With a Jewish father and Bulgarian mother, he says he feels Jewish regardless of the technicalities, especially “when the person opposite me feels that I am Jewish… My father knew Lenin — and Trotsky, when he was a student in Switzerland.”

When Petrov started writing, in 1935, there was, he says, “a lot of prejudice — my mentor at the time, a leading left-wing literary critic, very uneasily suggested: ‘You can’t write about the idyllic Bulgarian countryside and sign it with a Jewish name’. He meant well.”

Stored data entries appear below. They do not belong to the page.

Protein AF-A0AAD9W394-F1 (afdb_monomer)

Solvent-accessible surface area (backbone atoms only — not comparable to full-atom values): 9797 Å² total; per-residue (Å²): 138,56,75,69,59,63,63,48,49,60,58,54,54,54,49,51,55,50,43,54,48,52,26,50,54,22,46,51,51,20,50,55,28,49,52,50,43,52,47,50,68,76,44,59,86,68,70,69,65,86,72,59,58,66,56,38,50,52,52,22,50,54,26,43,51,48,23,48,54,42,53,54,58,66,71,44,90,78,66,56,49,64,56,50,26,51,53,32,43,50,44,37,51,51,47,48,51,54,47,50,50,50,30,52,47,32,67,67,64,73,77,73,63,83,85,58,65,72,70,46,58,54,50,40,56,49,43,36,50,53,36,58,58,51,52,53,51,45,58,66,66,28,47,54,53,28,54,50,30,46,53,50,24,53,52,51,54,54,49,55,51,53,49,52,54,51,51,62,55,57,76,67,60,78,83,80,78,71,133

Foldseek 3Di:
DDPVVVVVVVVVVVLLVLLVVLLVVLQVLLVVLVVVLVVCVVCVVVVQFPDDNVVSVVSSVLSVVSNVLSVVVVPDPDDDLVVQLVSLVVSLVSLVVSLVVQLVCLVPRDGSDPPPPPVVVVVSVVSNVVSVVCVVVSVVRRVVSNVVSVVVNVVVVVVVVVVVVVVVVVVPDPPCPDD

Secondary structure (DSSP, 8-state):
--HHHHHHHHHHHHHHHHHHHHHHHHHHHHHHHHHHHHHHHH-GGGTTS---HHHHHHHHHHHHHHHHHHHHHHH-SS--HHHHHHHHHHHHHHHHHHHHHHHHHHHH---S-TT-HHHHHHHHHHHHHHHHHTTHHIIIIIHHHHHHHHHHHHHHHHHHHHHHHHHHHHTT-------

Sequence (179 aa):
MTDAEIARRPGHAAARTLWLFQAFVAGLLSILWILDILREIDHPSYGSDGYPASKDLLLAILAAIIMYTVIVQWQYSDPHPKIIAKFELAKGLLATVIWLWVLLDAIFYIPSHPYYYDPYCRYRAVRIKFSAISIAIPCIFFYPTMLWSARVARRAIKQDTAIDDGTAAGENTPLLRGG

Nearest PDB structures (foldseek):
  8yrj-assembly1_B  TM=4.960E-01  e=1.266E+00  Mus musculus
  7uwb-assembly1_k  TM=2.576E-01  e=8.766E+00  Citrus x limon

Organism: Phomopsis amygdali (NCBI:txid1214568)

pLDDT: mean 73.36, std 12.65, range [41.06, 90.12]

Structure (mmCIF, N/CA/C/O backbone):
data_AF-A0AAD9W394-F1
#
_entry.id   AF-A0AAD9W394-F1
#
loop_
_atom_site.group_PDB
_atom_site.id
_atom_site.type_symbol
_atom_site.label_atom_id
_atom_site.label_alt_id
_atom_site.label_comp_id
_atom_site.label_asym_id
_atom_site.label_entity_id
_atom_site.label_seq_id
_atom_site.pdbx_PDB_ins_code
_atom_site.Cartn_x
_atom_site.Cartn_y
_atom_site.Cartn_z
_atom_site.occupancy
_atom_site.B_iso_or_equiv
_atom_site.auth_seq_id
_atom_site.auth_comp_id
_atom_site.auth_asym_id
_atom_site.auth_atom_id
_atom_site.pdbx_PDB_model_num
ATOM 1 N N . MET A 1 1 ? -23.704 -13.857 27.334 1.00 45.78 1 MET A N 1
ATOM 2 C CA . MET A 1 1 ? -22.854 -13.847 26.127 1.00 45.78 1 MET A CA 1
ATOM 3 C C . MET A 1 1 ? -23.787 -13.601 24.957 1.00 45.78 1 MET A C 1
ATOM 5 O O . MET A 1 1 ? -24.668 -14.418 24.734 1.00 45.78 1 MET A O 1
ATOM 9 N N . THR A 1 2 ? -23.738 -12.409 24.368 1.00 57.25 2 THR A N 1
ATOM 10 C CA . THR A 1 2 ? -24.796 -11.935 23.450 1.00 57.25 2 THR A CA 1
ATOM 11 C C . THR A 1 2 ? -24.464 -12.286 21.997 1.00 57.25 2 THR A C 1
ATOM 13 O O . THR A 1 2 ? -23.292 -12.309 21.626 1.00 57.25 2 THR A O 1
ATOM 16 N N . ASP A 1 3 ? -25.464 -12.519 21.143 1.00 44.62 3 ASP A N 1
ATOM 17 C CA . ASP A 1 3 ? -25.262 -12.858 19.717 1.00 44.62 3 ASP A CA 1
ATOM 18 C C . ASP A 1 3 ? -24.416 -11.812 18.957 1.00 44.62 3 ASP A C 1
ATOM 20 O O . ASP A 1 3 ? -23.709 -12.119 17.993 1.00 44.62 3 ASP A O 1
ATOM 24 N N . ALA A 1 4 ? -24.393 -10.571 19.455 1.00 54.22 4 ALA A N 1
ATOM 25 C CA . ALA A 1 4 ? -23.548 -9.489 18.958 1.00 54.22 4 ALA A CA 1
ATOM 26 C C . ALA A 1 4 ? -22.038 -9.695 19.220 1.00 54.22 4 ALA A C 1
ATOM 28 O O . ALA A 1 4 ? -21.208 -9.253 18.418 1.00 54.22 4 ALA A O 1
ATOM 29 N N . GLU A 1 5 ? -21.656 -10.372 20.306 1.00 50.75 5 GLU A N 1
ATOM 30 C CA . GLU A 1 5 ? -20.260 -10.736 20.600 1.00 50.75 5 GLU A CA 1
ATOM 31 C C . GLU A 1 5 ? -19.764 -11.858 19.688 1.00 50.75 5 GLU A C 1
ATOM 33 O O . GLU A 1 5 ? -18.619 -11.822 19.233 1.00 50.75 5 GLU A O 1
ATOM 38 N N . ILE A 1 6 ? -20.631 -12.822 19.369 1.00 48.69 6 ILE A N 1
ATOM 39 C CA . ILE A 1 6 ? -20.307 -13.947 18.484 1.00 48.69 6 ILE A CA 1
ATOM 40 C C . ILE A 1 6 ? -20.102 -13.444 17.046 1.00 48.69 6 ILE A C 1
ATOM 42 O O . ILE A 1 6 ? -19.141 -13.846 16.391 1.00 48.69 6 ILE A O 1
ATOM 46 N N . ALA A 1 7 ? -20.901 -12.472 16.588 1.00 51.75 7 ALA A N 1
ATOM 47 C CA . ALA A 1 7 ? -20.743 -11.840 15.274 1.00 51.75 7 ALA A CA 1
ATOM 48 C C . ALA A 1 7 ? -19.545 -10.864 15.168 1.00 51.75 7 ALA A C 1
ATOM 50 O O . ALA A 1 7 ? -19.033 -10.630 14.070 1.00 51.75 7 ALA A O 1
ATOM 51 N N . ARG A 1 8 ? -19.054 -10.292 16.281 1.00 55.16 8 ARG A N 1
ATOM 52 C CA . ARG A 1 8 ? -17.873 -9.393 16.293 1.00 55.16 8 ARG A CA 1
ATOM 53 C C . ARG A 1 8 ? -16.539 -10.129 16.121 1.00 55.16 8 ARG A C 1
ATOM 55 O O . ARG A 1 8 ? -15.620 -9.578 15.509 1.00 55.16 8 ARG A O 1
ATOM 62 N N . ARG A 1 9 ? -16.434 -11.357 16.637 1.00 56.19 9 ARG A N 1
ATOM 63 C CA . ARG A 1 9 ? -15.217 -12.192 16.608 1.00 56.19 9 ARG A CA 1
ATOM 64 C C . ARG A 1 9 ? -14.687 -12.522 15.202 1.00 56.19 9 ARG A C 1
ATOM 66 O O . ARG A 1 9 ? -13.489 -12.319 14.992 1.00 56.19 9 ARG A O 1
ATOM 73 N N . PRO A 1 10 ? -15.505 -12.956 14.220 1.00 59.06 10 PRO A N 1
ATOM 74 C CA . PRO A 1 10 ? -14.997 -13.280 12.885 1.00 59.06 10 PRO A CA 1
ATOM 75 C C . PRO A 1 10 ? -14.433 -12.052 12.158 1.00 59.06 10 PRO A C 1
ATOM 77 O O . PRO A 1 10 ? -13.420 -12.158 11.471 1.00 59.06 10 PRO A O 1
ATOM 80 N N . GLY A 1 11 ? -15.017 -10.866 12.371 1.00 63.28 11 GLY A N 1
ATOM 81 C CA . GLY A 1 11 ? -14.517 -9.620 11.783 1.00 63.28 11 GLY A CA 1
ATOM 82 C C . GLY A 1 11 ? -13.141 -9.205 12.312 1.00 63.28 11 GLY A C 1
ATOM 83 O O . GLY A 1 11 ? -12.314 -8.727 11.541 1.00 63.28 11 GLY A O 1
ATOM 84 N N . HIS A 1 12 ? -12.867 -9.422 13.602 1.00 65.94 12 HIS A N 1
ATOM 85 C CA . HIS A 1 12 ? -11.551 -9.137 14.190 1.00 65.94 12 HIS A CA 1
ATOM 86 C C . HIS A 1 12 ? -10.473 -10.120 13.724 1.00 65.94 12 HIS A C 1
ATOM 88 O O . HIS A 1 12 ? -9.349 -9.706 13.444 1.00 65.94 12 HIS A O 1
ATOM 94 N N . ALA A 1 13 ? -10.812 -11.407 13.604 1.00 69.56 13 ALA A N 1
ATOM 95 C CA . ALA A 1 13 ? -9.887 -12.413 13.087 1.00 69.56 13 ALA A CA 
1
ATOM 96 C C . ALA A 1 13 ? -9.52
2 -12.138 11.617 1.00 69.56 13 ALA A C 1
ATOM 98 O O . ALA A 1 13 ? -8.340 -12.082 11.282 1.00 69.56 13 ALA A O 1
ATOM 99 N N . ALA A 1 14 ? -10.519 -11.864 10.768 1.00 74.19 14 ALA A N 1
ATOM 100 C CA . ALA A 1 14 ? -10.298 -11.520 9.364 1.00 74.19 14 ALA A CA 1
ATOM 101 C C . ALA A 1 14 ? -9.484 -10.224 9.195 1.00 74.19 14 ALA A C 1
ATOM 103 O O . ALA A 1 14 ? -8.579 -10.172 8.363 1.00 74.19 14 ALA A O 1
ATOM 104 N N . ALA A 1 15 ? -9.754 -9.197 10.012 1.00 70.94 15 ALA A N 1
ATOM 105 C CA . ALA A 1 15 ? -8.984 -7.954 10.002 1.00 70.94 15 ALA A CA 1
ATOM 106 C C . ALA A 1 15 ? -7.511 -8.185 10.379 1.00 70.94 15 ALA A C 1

Sitting opposite Petrov in the attic of his father’s house in a leafy part of Sofia, I can’t believe my luck.This is his first interview in perhaps more than 30 years: “I just don’t want to create unnecessary noise… especially when people mainly want to talk to me about politics.” And not without reason; unlike many in post-communist Bulgaria, Petrov has remained loyal to his communist convictions. “The society we tried to build after 1944 was unproductive and the elite was unable to reform it. But what’s on offer at the moment is not acceptable to me… the promised freedom is a total fiction. We’ve had not just decline, we’ve had a total collapse in the past 23 years, economic and cultural collapse… communism created modern agriculture, eradicated poverty. And what’s happening with the Bulgarian countryside now? It’s been devastated.”